Division of Nephrology, Department of Internal Medicine, Gangnam Severance Hospital, College of Medicine, Yonsei University, Seoul, South Korea.
Division of Cardiology, Department of Internal Medicine, Gangnam Severance Hospital, College of Medicine, Yonsei University, Seoul, South Korea.
Am J Kidney Dis. 2023 Apr;81(4):384-393.e1. doi: 10.1053/j.ajkd.2022.08.017. Epub 2022 Oct 12.
RATIONALE & OBJECTIVE: The association between short-term blood pressure variability (BPV) and kidney outcomes is poorly understood.
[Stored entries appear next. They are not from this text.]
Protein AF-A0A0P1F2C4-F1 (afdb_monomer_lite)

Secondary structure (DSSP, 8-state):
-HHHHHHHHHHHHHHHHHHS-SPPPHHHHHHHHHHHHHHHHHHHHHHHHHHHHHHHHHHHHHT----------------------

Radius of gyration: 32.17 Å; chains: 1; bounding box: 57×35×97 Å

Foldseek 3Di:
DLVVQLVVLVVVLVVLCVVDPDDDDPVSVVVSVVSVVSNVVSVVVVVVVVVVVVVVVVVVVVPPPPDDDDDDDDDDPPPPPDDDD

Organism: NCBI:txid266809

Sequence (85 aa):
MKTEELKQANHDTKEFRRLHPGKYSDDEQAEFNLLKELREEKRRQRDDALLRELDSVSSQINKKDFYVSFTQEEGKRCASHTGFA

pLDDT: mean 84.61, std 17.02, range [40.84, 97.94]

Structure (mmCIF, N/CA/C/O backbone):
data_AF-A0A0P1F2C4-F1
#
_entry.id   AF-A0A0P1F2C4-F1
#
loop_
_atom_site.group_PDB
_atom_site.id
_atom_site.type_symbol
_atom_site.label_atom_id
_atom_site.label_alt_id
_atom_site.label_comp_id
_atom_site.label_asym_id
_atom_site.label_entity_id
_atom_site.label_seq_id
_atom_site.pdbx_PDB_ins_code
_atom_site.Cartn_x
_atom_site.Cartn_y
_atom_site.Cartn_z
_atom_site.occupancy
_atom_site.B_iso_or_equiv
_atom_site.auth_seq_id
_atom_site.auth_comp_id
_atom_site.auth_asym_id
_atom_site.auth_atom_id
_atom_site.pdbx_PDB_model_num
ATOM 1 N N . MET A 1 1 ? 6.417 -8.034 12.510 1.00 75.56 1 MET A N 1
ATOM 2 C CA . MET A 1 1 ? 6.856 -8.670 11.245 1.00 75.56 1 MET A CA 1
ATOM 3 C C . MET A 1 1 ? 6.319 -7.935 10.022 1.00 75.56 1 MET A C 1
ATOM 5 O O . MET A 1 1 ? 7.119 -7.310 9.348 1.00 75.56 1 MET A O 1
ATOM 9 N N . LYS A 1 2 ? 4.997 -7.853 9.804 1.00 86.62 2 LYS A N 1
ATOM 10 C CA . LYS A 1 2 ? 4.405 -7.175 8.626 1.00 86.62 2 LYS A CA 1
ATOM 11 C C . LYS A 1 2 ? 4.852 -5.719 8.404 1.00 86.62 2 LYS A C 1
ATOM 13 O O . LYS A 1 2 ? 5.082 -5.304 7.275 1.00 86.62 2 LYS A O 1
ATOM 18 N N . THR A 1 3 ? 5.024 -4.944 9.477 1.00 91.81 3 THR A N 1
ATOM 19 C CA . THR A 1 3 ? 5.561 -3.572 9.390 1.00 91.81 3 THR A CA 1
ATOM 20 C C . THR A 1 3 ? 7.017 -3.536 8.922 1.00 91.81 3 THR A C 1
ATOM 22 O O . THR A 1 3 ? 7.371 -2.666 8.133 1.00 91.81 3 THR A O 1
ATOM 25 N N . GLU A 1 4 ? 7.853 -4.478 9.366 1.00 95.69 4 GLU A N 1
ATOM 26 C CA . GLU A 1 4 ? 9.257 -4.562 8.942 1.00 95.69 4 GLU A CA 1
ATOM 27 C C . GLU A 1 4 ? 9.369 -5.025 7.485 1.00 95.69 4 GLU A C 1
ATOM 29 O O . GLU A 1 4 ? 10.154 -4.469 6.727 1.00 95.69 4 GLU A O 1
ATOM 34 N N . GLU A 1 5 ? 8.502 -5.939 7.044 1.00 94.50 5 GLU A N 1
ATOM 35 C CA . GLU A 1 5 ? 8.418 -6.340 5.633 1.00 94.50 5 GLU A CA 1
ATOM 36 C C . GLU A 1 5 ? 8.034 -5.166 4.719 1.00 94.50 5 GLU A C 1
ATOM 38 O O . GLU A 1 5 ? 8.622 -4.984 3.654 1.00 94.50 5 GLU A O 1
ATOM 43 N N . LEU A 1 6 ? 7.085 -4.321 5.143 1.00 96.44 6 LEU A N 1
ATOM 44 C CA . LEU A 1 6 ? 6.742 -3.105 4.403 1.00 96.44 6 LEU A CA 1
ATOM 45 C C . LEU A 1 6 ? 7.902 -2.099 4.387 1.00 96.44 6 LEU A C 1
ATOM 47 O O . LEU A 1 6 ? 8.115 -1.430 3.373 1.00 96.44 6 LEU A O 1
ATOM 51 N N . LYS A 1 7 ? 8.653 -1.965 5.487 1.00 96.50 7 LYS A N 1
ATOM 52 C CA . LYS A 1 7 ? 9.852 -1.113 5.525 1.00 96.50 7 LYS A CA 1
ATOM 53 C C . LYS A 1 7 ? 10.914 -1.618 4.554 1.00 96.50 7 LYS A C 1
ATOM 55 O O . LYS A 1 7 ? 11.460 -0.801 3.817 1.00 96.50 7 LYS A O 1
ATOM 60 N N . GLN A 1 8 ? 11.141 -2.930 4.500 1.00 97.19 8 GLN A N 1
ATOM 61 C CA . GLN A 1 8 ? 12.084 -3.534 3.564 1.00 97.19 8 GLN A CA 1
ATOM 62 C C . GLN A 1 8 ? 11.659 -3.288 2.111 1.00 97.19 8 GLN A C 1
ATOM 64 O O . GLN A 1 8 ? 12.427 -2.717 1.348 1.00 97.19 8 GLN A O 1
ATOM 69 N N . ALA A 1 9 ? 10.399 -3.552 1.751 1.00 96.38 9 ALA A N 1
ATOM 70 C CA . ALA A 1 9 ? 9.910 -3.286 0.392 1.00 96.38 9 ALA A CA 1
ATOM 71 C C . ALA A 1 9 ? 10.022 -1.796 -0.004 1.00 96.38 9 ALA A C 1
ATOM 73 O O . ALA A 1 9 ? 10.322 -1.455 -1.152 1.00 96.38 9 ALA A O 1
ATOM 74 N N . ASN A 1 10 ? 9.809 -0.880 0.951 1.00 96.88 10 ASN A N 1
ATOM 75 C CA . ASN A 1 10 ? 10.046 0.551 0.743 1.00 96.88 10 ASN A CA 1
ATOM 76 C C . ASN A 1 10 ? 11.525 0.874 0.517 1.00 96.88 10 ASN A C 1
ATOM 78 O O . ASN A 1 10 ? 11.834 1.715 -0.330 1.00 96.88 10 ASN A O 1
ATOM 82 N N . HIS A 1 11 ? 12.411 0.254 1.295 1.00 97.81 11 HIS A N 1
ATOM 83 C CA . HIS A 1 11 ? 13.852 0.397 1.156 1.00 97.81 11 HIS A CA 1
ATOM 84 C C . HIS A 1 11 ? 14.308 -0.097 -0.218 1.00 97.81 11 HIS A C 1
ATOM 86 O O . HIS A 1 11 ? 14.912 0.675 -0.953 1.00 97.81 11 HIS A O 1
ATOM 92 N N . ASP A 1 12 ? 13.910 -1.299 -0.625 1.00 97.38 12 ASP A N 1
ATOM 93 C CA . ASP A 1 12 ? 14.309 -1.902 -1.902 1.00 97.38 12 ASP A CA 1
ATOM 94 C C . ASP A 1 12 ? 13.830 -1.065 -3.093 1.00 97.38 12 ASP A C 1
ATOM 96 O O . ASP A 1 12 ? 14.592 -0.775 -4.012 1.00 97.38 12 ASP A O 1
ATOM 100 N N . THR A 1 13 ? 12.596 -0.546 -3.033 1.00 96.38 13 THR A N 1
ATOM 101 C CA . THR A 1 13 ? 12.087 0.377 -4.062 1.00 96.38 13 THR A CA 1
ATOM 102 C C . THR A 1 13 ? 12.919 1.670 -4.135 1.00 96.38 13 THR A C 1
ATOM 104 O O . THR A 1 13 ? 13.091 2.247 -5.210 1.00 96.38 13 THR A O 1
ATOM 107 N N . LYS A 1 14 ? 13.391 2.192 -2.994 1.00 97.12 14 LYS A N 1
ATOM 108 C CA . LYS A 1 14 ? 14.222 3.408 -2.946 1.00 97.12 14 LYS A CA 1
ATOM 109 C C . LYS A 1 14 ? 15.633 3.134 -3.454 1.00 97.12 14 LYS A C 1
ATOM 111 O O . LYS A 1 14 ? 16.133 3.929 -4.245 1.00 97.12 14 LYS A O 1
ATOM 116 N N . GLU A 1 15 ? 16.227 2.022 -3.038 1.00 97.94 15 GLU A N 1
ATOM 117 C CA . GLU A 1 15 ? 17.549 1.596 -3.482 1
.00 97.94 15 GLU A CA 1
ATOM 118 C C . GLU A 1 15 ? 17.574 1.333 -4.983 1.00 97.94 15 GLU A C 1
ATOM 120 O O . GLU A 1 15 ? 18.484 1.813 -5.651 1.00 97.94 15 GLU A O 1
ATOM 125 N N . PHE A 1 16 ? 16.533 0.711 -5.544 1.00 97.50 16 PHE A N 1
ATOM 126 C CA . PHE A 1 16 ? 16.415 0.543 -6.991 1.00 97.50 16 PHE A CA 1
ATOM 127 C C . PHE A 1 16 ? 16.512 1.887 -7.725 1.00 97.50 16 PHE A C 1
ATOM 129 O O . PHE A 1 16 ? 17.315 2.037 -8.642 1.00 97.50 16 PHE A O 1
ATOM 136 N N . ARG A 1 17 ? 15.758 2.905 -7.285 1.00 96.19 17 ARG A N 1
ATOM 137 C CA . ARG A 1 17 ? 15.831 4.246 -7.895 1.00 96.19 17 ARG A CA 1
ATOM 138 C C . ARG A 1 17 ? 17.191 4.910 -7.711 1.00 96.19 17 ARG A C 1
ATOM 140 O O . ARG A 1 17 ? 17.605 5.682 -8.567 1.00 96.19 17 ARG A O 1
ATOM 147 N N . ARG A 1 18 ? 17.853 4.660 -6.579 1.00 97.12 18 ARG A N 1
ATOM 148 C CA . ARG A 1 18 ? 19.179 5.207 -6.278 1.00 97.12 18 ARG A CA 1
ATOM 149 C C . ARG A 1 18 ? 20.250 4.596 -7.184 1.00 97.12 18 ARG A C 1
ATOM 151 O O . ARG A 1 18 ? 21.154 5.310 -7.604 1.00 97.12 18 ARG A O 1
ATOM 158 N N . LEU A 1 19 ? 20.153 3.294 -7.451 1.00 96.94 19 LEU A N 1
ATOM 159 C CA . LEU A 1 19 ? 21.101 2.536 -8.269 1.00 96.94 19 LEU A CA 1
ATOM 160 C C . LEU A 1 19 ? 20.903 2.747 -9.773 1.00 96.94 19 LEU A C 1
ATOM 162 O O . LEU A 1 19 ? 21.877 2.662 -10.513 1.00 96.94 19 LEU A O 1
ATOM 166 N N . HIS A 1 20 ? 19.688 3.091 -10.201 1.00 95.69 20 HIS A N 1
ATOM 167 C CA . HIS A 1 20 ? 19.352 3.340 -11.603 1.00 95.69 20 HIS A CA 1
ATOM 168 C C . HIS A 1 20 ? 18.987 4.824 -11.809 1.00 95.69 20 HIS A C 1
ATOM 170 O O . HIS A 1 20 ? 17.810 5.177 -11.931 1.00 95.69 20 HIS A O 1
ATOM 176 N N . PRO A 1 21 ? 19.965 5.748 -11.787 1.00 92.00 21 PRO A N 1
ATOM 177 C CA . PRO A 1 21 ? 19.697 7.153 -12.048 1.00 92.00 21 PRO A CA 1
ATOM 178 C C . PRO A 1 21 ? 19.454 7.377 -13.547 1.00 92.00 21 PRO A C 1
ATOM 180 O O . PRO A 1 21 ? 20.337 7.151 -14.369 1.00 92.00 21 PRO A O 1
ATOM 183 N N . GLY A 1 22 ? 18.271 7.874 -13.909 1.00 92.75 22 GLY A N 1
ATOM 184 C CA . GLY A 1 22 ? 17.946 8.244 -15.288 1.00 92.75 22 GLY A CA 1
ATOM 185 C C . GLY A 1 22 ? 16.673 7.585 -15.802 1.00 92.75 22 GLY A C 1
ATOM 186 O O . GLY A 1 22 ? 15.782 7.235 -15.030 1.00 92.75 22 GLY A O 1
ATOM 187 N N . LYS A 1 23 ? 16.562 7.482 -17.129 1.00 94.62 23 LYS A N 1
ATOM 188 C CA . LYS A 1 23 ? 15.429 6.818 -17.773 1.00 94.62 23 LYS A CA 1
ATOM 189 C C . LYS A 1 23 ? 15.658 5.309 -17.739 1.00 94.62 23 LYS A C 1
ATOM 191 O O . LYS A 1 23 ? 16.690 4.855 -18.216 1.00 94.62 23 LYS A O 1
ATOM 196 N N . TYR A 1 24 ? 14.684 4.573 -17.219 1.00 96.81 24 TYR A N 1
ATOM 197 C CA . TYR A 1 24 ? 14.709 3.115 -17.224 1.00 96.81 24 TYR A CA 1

This study evaluated the association between short-term BPV and kidney disease outcomes in people with hypertension.
Prospective observational cohort study.
SETTING & PARTICIPANTS: 1,173 hypertensive participants in the Cardiovascular and Metabolic Disease Etiology Research Center-High Risk (2013-2018) Study with estimated glomerular filtration rate (eGFR) ≥60mL/min/1.73m.
Short-term BPV assessed by average real variability (ARV).
Composite kidney disease outcome (30% decline in eGFR from baseline, new occurrence of eGFR <60mL/min/1.73m, or onset of UACR >300mg/g).
Multivariable Cox regression analyses to evaluate the association between systolic and diastolic BP ARV (SBP-ARV and DBP-ARV) and outcomes.
During a median follow-up of 5.4 [4.1-6.5] years, 271 events of the composite kidney disease outcome occurred (46.5 per 1,000 person-years). Multivariable Cox analysis revealed that the highest SBP-ARV and DBP-ARV tertiles were associated with a higher risk of the composite kidney disease outcome than the lowest tertiles, independent of the 24-hour SBP or DBP levels (HR, 1.64 [95% CI, 1.16-2.33], and 1.60 [95% CI, 1.15-2.24] for SBP-ARV and DBP-ARV, respectively). These associations were consistent when SBP-ARV and DBP-ARV were treated as continuous variables (HR per 1.0-unit greater SBP-ARV, 1.03 [95% CI, 1.01-1.06]; HR per 1.0-unit greater DBP-ARV, 1.04 [95% CI, 1.01-1.08]). These associations were consistent, irrespective of subgroups (age, sex, 24-hour SBP or DBP, and moderate albuminuria). However, other measures of short-term BPV including SD, coefficient of variation, and dipping patterns were not associated with the composite kidney disease outcome.
Observational study design, the use of single measurement of 24-hour BP, lack of information on changes in antihypertensive medication during the follow-up.
Short-term BPV is associated with the development of a composite kidney disease outcome in hypertensive patients.
短期血压变异性(BPV)与肾脏结局之间的关系尚未完全阐明。本研究旨在评估高血压患者短期 BPV 与肾脏疾病结局之间的关系。
前瞻性观察性队列研究。
心血管和代谢疾病病因学研究中心-高危人群(2013-2018 年)研究中 1173 名估计肾小球滤过率(eGFR)≥60mL/min/1.73m 的高血压参与者。
通过平均真实变异性(ARV)评估短期 BPV。
复合肾脏疾病结局(eGFR 自基线下降 30%,eGFR<60mL/min/1.73m 新发生或 UACR>300mg/g)。
多变量 Cox 回归分析评估收缩压和舒张压 ARV(SBP-ARV 和 DBP-ARV)与结局之间的关系。
在中位随访 5.4[4.1-6.5]年期间,发生了 271 例复合肾脏疾病结局事件(46.5 例/1000 人年)。多变量 Cox 分析显示,与最低三分位相比,SBP-ARV 和 DBP-ARV 的最高三分位与复合肾脏疾病结局的风险增加相关,而与 24 小时 SBP 或 DBP 水平无关(HR,1.64[95%CI,1.16-2.33]和 1.60[95%CI,1.15-2.24],分别用于 SBP-ARV 和 DBP-ARV)。当 SBP-ARV 和 DBP-ARV 作为连续变量处理时,这些关联仍然一致(每增加 1.0 单位 SBP-ARV,HR 为 1.03[95%CI,1.01-1.06];每增加 1.0 单位 DBP-ARV,HR 为 1.04[95%CI,1.01-1.08])。这些关联在亚组(年龄、性别、24 小时 SBP 或 DBP 和中度白蛋白尿)中是一致的。然而,其他短期 BPV 测量指标,包括 SD、变异系数和降压模式与复合肾脏疾病结局无关。
观察性研究设计、24 小时 BP 的单次测量、随访期间降压药物变化信息的缺乏。
短期 BPV 与高血压患者复合肾脏疾病结局的发生有关。